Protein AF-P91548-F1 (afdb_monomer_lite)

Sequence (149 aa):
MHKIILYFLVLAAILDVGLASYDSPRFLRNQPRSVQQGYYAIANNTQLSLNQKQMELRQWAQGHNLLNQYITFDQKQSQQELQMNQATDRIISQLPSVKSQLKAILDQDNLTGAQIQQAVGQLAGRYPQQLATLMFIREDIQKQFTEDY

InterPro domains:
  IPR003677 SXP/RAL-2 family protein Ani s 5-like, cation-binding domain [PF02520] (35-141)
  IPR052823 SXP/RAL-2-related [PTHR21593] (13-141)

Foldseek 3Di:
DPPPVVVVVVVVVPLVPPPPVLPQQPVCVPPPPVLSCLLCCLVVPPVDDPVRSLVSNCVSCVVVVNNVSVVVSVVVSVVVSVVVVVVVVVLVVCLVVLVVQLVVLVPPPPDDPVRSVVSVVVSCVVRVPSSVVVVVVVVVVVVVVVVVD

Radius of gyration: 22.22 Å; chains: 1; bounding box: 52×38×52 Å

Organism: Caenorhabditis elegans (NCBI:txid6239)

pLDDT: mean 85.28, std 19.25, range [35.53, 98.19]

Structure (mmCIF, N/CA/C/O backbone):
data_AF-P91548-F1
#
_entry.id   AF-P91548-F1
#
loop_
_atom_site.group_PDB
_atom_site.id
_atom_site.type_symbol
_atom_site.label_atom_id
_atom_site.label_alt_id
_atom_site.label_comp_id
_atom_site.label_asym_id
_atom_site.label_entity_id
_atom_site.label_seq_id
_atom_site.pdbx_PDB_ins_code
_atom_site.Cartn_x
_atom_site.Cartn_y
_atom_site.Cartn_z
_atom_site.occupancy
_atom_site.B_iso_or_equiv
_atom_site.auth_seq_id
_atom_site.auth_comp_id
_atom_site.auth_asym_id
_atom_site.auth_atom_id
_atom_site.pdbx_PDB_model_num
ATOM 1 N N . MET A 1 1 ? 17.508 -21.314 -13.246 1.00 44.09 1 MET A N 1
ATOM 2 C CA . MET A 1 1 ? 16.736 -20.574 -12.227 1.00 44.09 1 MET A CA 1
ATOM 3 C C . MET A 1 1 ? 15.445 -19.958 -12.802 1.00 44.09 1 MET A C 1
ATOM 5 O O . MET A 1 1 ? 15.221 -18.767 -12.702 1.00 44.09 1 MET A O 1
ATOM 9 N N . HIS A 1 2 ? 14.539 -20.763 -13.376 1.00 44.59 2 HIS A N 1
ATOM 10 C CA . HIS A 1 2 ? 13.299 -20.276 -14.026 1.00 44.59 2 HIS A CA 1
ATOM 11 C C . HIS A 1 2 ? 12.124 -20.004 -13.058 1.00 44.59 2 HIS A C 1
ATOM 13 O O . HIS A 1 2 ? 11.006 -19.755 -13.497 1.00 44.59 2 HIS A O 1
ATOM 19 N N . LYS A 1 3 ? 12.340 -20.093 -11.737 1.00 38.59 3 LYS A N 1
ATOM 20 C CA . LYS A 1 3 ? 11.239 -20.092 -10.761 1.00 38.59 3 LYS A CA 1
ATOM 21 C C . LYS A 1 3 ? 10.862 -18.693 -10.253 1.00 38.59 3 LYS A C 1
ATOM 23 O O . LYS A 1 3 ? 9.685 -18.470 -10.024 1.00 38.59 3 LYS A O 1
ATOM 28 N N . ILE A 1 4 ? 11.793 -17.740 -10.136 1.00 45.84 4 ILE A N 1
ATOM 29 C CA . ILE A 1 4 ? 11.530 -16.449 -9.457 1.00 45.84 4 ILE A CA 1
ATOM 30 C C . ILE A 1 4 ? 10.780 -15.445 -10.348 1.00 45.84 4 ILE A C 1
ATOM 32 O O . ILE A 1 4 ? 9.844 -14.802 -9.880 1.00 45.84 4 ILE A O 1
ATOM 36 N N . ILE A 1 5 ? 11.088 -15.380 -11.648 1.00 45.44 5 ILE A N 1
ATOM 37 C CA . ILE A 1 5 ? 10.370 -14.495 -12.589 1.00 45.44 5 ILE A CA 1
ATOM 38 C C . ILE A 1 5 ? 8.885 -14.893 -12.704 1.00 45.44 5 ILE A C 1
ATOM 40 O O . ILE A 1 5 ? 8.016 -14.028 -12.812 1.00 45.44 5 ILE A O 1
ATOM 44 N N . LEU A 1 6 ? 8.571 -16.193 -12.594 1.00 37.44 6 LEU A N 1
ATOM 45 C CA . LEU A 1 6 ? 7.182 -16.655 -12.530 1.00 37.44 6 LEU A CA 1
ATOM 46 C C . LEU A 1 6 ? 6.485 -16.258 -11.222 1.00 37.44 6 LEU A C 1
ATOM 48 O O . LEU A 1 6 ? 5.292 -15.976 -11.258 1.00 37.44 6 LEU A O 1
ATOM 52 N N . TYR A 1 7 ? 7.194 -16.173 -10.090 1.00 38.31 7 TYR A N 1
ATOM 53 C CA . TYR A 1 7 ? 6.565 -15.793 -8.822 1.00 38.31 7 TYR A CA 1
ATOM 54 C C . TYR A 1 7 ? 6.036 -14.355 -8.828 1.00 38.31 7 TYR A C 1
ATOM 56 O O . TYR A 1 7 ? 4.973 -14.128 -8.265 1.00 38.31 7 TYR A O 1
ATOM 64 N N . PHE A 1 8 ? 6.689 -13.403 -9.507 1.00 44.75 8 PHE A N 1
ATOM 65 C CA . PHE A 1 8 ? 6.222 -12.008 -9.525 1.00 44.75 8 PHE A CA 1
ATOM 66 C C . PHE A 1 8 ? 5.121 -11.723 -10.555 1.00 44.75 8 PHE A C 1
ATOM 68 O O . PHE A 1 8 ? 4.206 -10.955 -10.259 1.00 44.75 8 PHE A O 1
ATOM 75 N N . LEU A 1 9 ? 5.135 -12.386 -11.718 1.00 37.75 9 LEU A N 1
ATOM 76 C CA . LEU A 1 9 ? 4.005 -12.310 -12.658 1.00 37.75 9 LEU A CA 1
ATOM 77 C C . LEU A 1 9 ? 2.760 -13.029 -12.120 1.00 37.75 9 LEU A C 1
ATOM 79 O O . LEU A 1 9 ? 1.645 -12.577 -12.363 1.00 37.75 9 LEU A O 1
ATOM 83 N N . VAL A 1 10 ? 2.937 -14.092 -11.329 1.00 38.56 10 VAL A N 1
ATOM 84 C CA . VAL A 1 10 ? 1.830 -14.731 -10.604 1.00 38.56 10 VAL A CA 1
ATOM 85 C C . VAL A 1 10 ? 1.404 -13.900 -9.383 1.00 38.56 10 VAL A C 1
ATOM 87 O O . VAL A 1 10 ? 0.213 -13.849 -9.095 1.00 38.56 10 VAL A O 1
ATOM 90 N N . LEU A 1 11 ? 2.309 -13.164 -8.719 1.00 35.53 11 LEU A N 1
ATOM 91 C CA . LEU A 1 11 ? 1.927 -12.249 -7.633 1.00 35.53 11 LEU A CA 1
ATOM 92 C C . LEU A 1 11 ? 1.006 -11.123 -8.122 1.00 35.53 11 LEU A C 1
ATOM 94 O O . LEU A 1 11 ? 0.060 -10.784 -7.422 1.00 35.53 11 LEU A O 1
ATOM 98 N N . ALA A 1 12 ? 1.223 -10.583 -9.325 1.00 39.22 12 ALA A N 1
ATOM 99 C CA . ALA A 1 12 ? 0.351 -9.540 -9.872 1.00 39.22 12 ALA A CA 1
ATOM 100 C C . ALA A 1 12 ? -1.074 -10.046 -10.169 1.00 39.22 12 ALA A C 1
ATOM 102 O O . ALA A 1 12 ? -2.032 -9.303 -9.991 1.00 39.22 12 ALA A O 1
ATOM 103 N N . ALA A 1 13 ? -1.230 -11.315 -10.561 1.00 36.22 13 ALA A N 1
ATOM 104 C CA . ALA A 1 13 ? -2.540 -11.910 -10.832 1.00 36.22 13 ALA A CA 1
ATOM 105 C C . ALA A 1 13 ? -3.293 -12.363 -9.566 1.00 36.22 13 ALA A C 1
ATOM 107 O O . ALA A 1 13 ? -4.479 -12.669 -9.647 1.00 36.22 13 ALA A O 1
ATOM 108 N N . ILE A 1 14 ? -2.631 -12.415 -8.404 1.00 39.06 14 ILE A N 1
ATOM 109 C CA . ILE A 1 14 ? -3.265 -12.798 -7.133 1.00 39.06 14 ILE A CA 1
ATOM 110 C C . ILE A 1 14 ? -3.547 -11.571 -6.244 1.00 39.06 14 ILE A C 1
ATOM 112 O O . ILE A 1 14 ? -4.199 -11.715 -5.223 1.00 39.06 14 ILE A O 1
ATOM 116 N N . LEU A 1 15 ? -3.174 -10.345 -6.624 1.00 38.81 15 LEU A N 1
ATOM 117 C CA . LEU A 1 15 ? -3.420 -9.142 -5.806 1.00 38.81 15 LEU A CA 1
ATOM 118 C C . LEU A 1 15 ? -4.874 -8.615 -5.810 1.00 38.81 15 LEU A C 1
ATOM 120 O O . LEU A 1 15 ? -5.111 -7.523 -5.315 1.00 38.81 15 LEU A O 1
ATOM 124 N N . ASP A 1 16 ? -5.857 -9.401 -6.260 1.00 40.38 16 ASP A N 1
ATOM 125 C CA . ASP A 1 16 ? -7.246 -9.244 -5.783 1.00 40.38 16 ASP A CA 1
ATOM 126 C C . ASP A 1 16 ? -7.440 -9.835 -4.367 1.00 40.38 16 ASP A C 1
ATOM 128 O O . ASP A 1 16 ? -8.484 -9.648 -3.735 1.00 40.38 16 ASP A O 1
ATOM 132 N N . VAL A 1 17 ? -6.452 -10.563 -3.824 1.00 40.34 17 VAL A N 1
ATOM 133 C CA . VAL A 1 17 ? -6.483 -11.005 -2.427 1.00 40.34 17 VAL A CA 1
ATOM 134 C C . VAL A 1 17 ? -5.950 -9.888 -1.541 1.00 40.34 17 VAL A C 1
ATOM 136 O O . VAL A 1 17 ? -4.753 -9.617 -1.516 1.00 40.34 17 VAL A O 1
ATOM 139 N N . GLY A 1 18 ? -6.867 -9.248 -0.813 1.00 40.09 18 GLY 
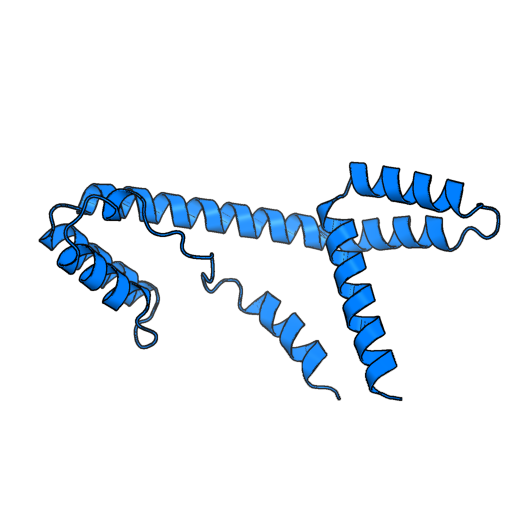A N 1
ATOM 140 C CA . GLY A 1 18 ? -6.627 -8.146 0.118 1.00 40.09 18 GLY A CA 1
ATOM 141 C C . GLY A 1 18 ? -5.557 -8.420 1.180 1.00 40.09 18 GLY A C 1
ATOM 142 O O . GLY A 1 18 ? -5.859 -8.658 2.349 1.00 40.09 18 GLY A O 1
ATOM 143 N N . LEU A 1 19 ? -4.293 -8.321 0.773 1.00 40.22 19 LEU A N 1
ATOM 144 C CA . LEU A 1 19 ? -3.128 -8.115 1.623 1.00 40.22 19 LEU A CA 1
ATOM 145 C C . LEU A 1 19 ? -2.824 -6.618 1.749 1.00 40.22 19 LEU A C 1
ATOM 147 O O . LEU A 1 19 ? -1.676 -6.247 1.998 1.00 40.22 19 LEU A O 1
ATOM 151 N N . ALA A 1 20 ? -3.838 -5.750 1.612 1.00 46.09 20 ALA A N 1
ATOM 152 C CA . ALA A 1 20 ? -3.783 -4.428 2.215 1.00 46.09 20 ALA A CA 1
ATOM 153 C C . ALA A 1 20 ? -3.284 -4.627 3.642 1.00 46.09 20 ALA A C 1
ATOM 155 O O . ALA A 1 20 ? -3.901 -5.361 4.420 1.00 46.09 20 ALA A O 1
ATOM 156 N N . SER A 1 21 ? -2.131 -4.043 3.960 1.00 49.84 21 SER A N 1
ATOM 157 C CA . SER A 1 21 ? -1.599 -3.982 5.312 1.00 49.84 21 SER A CA 1
ATOM 158 C C . SER A 1 21 ? -2.729 -3.484 6.198 1.00 49.84 21 SER A C 1
ATOM 160 O O . SER A 1 21 ? -3.109 -2.315 6.148 1.00 49.84 21 SER A O 1
ATOM 162 N N . TYR A 1 22 ? -3.355 -4.419 6.909 1.00 54.44 22 TYR A N 1
ATOM 163 C CA . TYR A 1 22 ? -4.611 -4.171 7.585 1.00 54.44 22 TYR A CA 1
ATOM 164 C C . TYR A 1 22 ? -4.279 -3.331 8.806 1.00 54.44 22 TYR A C 1
ATOM 166 O O . TYR A 1 22 ? -3.954 -3.860 9.871 1.00 54.44 22 TYR A O 1
ATOM 174 N N . ASP A 1 23 ? -4.239 -2.010 8.611 1.00 66.44 23 ASP A N 1
ATOM 175 C CA . ASP A 1 23 ? -4.010 -1.070 9.691 1.00 66.44 23 ASP A CA 1
ATOM 176 C C . ASP A 1 23 ? -5.019 -1.399 10.786 1.00 66.44 23 ASP A C 1
ATOM 178 O O . ASP A 1 23 ? -6.208 -1.631 10.530 1.00 66.44 23 ASP A O 1
ATOM 182 N N . SER A 1 24 ? -4.516 -1.475 12.013 1.00 81.62 24 SER A N 1
ATOM 183 C CA . SER A 1 24 ? -5.336 -1.783 13.168 1.00 81.62 24 SER A CA 1
ATOM 184 C C . SER A 1 24 ? -6.527 -0.820 13.192 1.00 81.62 24 SER A C 1
ATOM 186 O O . SER A 1 24 ? -6.322 0.404 13.234 1.00 81.62 24 SER A O 1
ATOM 188 N N . PRO A 1 25 ? -7.776 -1.324 13.181 1.00 90.50 25 PRO A N 1
ATOM 189 C CA . PRO A 1 25 ? -8.935 -0.454 13.179 1.00 90.50 25 PRO A CA 1
ATOM 190 C C . PRO A 1 25 ? -8.885 0.494 14.367 1.00 90.50 25 PRO A C 1
ATOM 192 O O . PRO A 1 25 ? -8.849 0.079 15.526 1.00 90.50 25 PRO A O 1
ATOM 195 N N . ARG A 1 26 ? -8.924 1.800 14.096 1.00 92.12 26 ARG A N 1
ATOM 196 C CA . ARG A 1 26 ? -8.808 2.819 15.151 1.00 92.12 26 ARG A CA 1
ATOM 197 C C . ARG A 1 26 ? -9.879 2.666 16.234 1.00 92.12 26 ARG A C 1
ATOM 199 O O . ARG A 1 26 ? -9.601 2.972 17.389 1.00 92.12 26 ARG A O 1
ATOM 206 N N . PHE A 1 27 ? -11.064 2.157 15.882 1.00 93.44 27 PHE A N 1
ATOM 207 C CA . PHE A 1 27 ? -12.155 1.932 16.833 1.00 93.44 27 PHE A CA 1
ATOM 208 C C . PHE A 1 27 ? -11.846 0.837 17.869 1.00 93.44 27 PHE A C 1
ATOM 210 O O . PHE A 1 27 ? -12.439 0.853 18.946 1.00 93.44 27 PHE A O 1
ATOM 217 N N . LEU A 1 28 ? -10.898 -0.068 17.592 1.00 94.88 28 LEU A N 1
ATOM 218 C CA . LEU A 1 28 ? -10.459 -1.098 18.537 1.00 94.88 28 LEU A CA 1
ATOM 219 C C . LEU A 1 28 ? -9.540 -0.561 19.631 1.00 94.88 28 LEU A C 1
ATOM 221 O O . LEU A 1 28 ? -9.461 -1.170 20.693 1.00 94.88 28 LEU A O 1
ATOM 225 N N . ARG A 1 29 ? -8.863 0.575 19.411 1.00 92.69 29 ARG A N 1
ATOM 226 C CA . ARG A 1 29 ? -7.869 1.112 20.360 1.00 92.69 29 ARG A CA 1
ATOM 227 C C . ARG A 1 29 ? -8.455 1.372 21.748 1.00 92.69 29 ARG A C 1
ATOM 229 O O . ARG A 1 29 ? -7.767 1.178 22.741 1.00 92.69 29 ARG A O 1
ATOM 236 N N . ASN A 1 30 ? -9.728 1.764 21.798 1.00 92.81 30 ASN A N 1
ATOM 237 C CA . ASN A 1 30 ? -10.439 2.078 23.037 1.00 92.81 30 ASN A CA 1
ATOM 238 C C . ASN A 1 30 ? -11.231 0.883 23.603 1.00 92.81 30 ASN A C 1
ATOM 240 O O . ASN A 1 30 ? -11.974 1.052 24.565 1.00 92.81 30 ASN A O 1
ATOM 244 N N . GLN A 1 31 ? -11.118 -0.308 23.005 1.00 96.00 31 GLN A N 1
ATOM 245 C CA . GLN A 1 31 ? -11.843 -1.501 23.446 1.00 96.00 31 GLN A CA 1
ATOM 246 C C . GLN A 1 31 ? -11.029 -2.321 24.457 1.00 96.00 31 GLN A C 1
ATOM 248 O O . GLN A 1 31 ? -9.796 -2.303 24.398 1.00 96.00 31 GLN A O 1
ATOM 253 N N . PRO A 1 32 ? -11.675 -3.092 25.353 1.00 97.25 32 PRO A N 1
ATOM 254 C CA . PRO A 1 32 ? -10.983 -4.037 26.225 1.00 97.25 32 PRO A CA 1
ATOM 255 C C . PRO A 1 32 ? -10.098 -5.014 25.441 1.00 97.25 32 PRO A C 1
ATOM 257 O O . PRO A 1 32 ? -10.422 -5.395 24.315 1.00 97.25 32 PRO A O 1
ATOM 260 N N . ARG A 1 33 ? -9.002 -5.486 26.051 1.00 96.44 33 ARG A N 1
ATOM 261 C CA . ARG A 1 33 ? -8.067 -6.416 25.388 1.00 96.44 33 ARG A CA 1
ATOM 262 C C . ARG A 1 33 ? -8.748 -7.678 24.853 1.00 96.44 33 ARG A C 1
ATOM 264 O O . ARG A 1 33 ? -8.400 -8.114 23.764 1.00 96.44 33 ARG A O 1
ATOM 271 N N . SER A 1 34 ? -9.722 -8.231 25.575 1.00 96.88 34 SER A N 1
ATOM 272 C CA . SER A 1 34 ? -10.491 -9.403 25.130 1.00 96.88 34 SER A CA 1
ATOM 273 C C . SER A 1 34 ? -11.279 -9.134 23.844 1.00 96.88 34 SER A C 1
ATOM 275 O O . SER A 1 34 ? -11.293 -9.965 22.942 1.00 96.88 34 SER A O 1
ATOM 277 N N . VAL A 1 35 ? -11.872 -7.943 23.724 1.00 97.00 35 VAL A N 1
ATOM 278 C CA . VAL A 1 35 ? -12.593 -7.496 22.524 1.00 97.00 35 VAL A CA 1
ATOM 279 C C . VAL A 1 35 ? -11.618 -7.366 21.352 1.00 97.00 35 VAL A C 1
ATOM 281 O O . VAL A 1 35 ? -11.854 -7.936 20.290 1.00 97.00 35 VAL A O 1
ATOM 284 N N . GLN A 1 36 ? -10.471 -6.711 21.560 1.00 96.69 36 GLN A N 1
ATOM 285 C CA . GLN A 1 36 ? -9.424 -6.607 20.535 1.00 96.69 36 GLN A CA 1
ATOM 286 C C . GLN A 1 36 ? -8.914 -7.986 20.084 1.00 96.69 36 GLN A C 1
ATOM 288 O O . GLN A 1 36 ? -8.761 -8.228 18.891 1.00 96.69 36 GLN A O 1
ATOM 293 N N . GLN A 1 37 ? -8.671 -8.905 21.023 1.00 96.38 37 GLN A N 1
ATOM 294 C CA . GLN A 1 37 ? -8.225 -10.267 20.719 1.00 96.38 37 GLN A CA 1
ATOM 295 C C . GLN A 1 37 ? -9.254 -11.040 19.893 1.00 96.38 37 GLN A C 1
ATOM 297 O O . GLN A 1 37 ? -8.864 -11.692 18.929 1.00 96.38 37 GLN A O 1
ATOM 302 N N . GLY A 1 38 ? -10.546 -10.924 20.219 1.00 96.62 38 GLY A N 1
ATOM 303 C CA . GLY A 1 38 ? -11.619 -11.545 19.439 1.00 96.62 38 GLY A CA 1
ATOM 304 C C . GLY A 1 38 ? -11.612 -11.093 17.978 1.00 96.62 38 GLY A C 1
ATOM 305 O O . GLY A 1 38 ? -11.699 -11.920 17.076 1.00 96.62 38 GLY A O 1
ATOM 306 N N . TYR A 1 39 ? -11.388 -9.800 17.738 1.00 96.19 39 TYR A N 1
ATOM 307 C CA . TYR A 1 39 ? -11.248 -9.270 16.385 1.00 96.19 39 TYR A CA 1
ATOM 308 C C . TYR A 1 39 ? -10.072 -9.892 15.623 1.00 96.19 39 TYR A C 1
ATOM 310 O O . TYR A 1 39 ? -10.241 -10.395 14.512 1.00 96.19 39 TYR A O 1
ATOM 318 N N . TYR A 1 40 ? -8.870 -9.866 16.208 1.00 95.19 40 TYR A N 1
ATOM 319 C CA . TYR A 1 40 ? -7.670 -10.361 15.528 1.00 95.19 40 TYR A CA 1
ATOM 320 C C . TYR A 1 40 ? -7.664 -11.876 15.358 1.00 95.19 40 TYR A C 1
ATOM 322 O O . TYR A 1 40 ? -7.104 -12.358 14.375 1.00 95.19 40 TYR A O 1
ATOM 330 N N . ALA A 1 41 ? -8.299 -12.619 16.266 1.00 95.88 41 ALA A N 1
ATOM 331 C CA . ALA A 1 41 ? -8.482 -14.057 16.119 1.00 95.88 41 ALA A CA 1
ATOM 332 C C . ALA A 1 41 ? -9.241 -14.388 14.827 1.00 95.88 41 ALA A C 1
ATOM 334 O O . ALA A 1 41 ? -8.843 -15.309 14.122 1.00 95.88 41 ALA A O 1
ATOM 335 N N . ILE A 1 42 ? -10.266 -13.603 14.475 1.00 95.62 42 ILE A N 1
ATOM 336 C CA . ILE A 1 42 ? -11.036 -13.779 13.236 1.00 95.62 42 ILE A CA 1
ATOM 337 C C . ILE A 1 42 ? -10.269 -13.213 12.031 1.00 95.62 42 ILE A C 1
ATOM 339 O O . ILE A 1 42 ? -10.068 -13.908 11.035 1.00 95.62 42 ILE A O 1
ATOM 343 N N . ALA A 1 43 ? -9.793 -11.965 12.115 1.00 92.50 43 ALA A N 1
ATOM 344 C CA . ALA A 1 43 ? -9.143 -11.275 10.996 1.00 92.50 43 ALA A CA 1
ATOM 345 C C . ALA A 1 43 ? -7.894 -12.020 10.487 1.00 92.50 43 ALA A C 1
ATOM 347 O O . ALA A 1 43 ? -7.671 -12.120 9.276 1.00 92.50 43 ALA A O 1
ATOM 348 N N . ASN A 1 44 ? -7.123 -12.617 11.398 1.00 91.56 44 ASN A N 1
ATOM 349 C CA . ASN A 1 44 ? -5.895 -13.342 11.072 1.00 91.56 44 ASN A CA 1
ATOM 350 C C . ASN A 1 44 ? -6.114 -14.845 10.844 1.00 91.56 44 ASN A C 1
ATOM 352 O O . ASN A 1 44 ? -5.149 -15.555 10.568 1.00 91.56 44 ASN A O 1
ATOM 356 N N . ASN A 1 45 ? -7.349 -15.350 10.932 1.00 92.50 45 ASN A N 1
ATOM 357 C CA . ASN A 1 45 ? -7.617 -16.771 10.738 1.00 92.50 45 ASN A CA 1
ATOM 358 C C . ASN A 1 45 ? -7.397 -17.170 9.270 1.00 92.50 45 ASN A C 1
ATOM 360 O O . ASN A 1 45 ? -8.187 -16.824 8.396 1.00 92.50 45 ASN A O 1
ATOM 364 N N . THR A 1 46 ? -6.325 -17.903 8.981 1.00 92.12 46 THR A N 1
ATOM 365 C CA . THR A 1 46 ? -5.984 -18.340 7.617 1.00 92.12 46 THR A CA 1
ATOM 366 C C . THR A 1 46 ? -6.861 -19.480 7.099 1.00 92.12 46 THR A C 1
ATOM 368 O O . THR A 1 46 ? -6.812 -19.776 5.910 1.00 92.12 46 THR A O 1
ATOM 371 N N . GLN A 1 47 ? -7.676 -20.096 7.960 1.00 94.25 47 GLN A N 1
ATOM 372 C CA . GLN A 1 47 ? -8.623 -21.150 7.581 1.00 94.25 47 GLN A CA 1
ATOM 373 C C . GLN A 1 47 ? -9.969 -20.592 7.099 1.00 94.25 47 GLN A C 1
ATOM 375 O O . GLN A 1 47 ? -10.772 -21.331 6.535 1.00 94.25 47 GLN A O 1
ATOM 380 N N . LEU A 1 48 ? -10.228 -19.297 7.314 1.00 89.81 48 LEU A N 1
ATOM 381 C CA . LEU A 1 48 ? -11.448 -18.631 6.863 1.00 89.81 48 LEU A CA 1
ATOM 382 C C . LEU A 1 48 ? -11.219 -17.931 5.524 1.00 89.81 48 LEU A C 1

□ □ □ □ □ □ □

Task directions: Everything from the line with "ATOM 356 N N" through the line with "ATOM 365 C CA" in the listing above must be retyped exactly, with nothing added.

Answer to this exercise:
ATOM 356 N N . ASN A 1 45 ? -7.349 -15.350 10.932 1.00 92.50 45 ASN A N 1
ATOM 357 C CA . ASN A 1 45 ? -7.617 -16.771 10.738 1.00 92.50 45 ASN A CA 1
ATOM 358 C C . ASN A 1 45 ? -7.397 -17.170 9.270 1.00 92.50 45 ASN A C 1
ATOM 360 O O . ASN A 1 45 ? -8.187 -16.824 8.396 1.00 92.50 45 ASN A O 1
ATOM 364 N N . THR A 1 46 ? -6.325 -17.903 8.981 1.00 92.12 46 THR A N 1
ATOM 365 C CA . THR A 1 46 ? -5.984 -18.340 7.617 1.00 92.12 46 THR A CA 1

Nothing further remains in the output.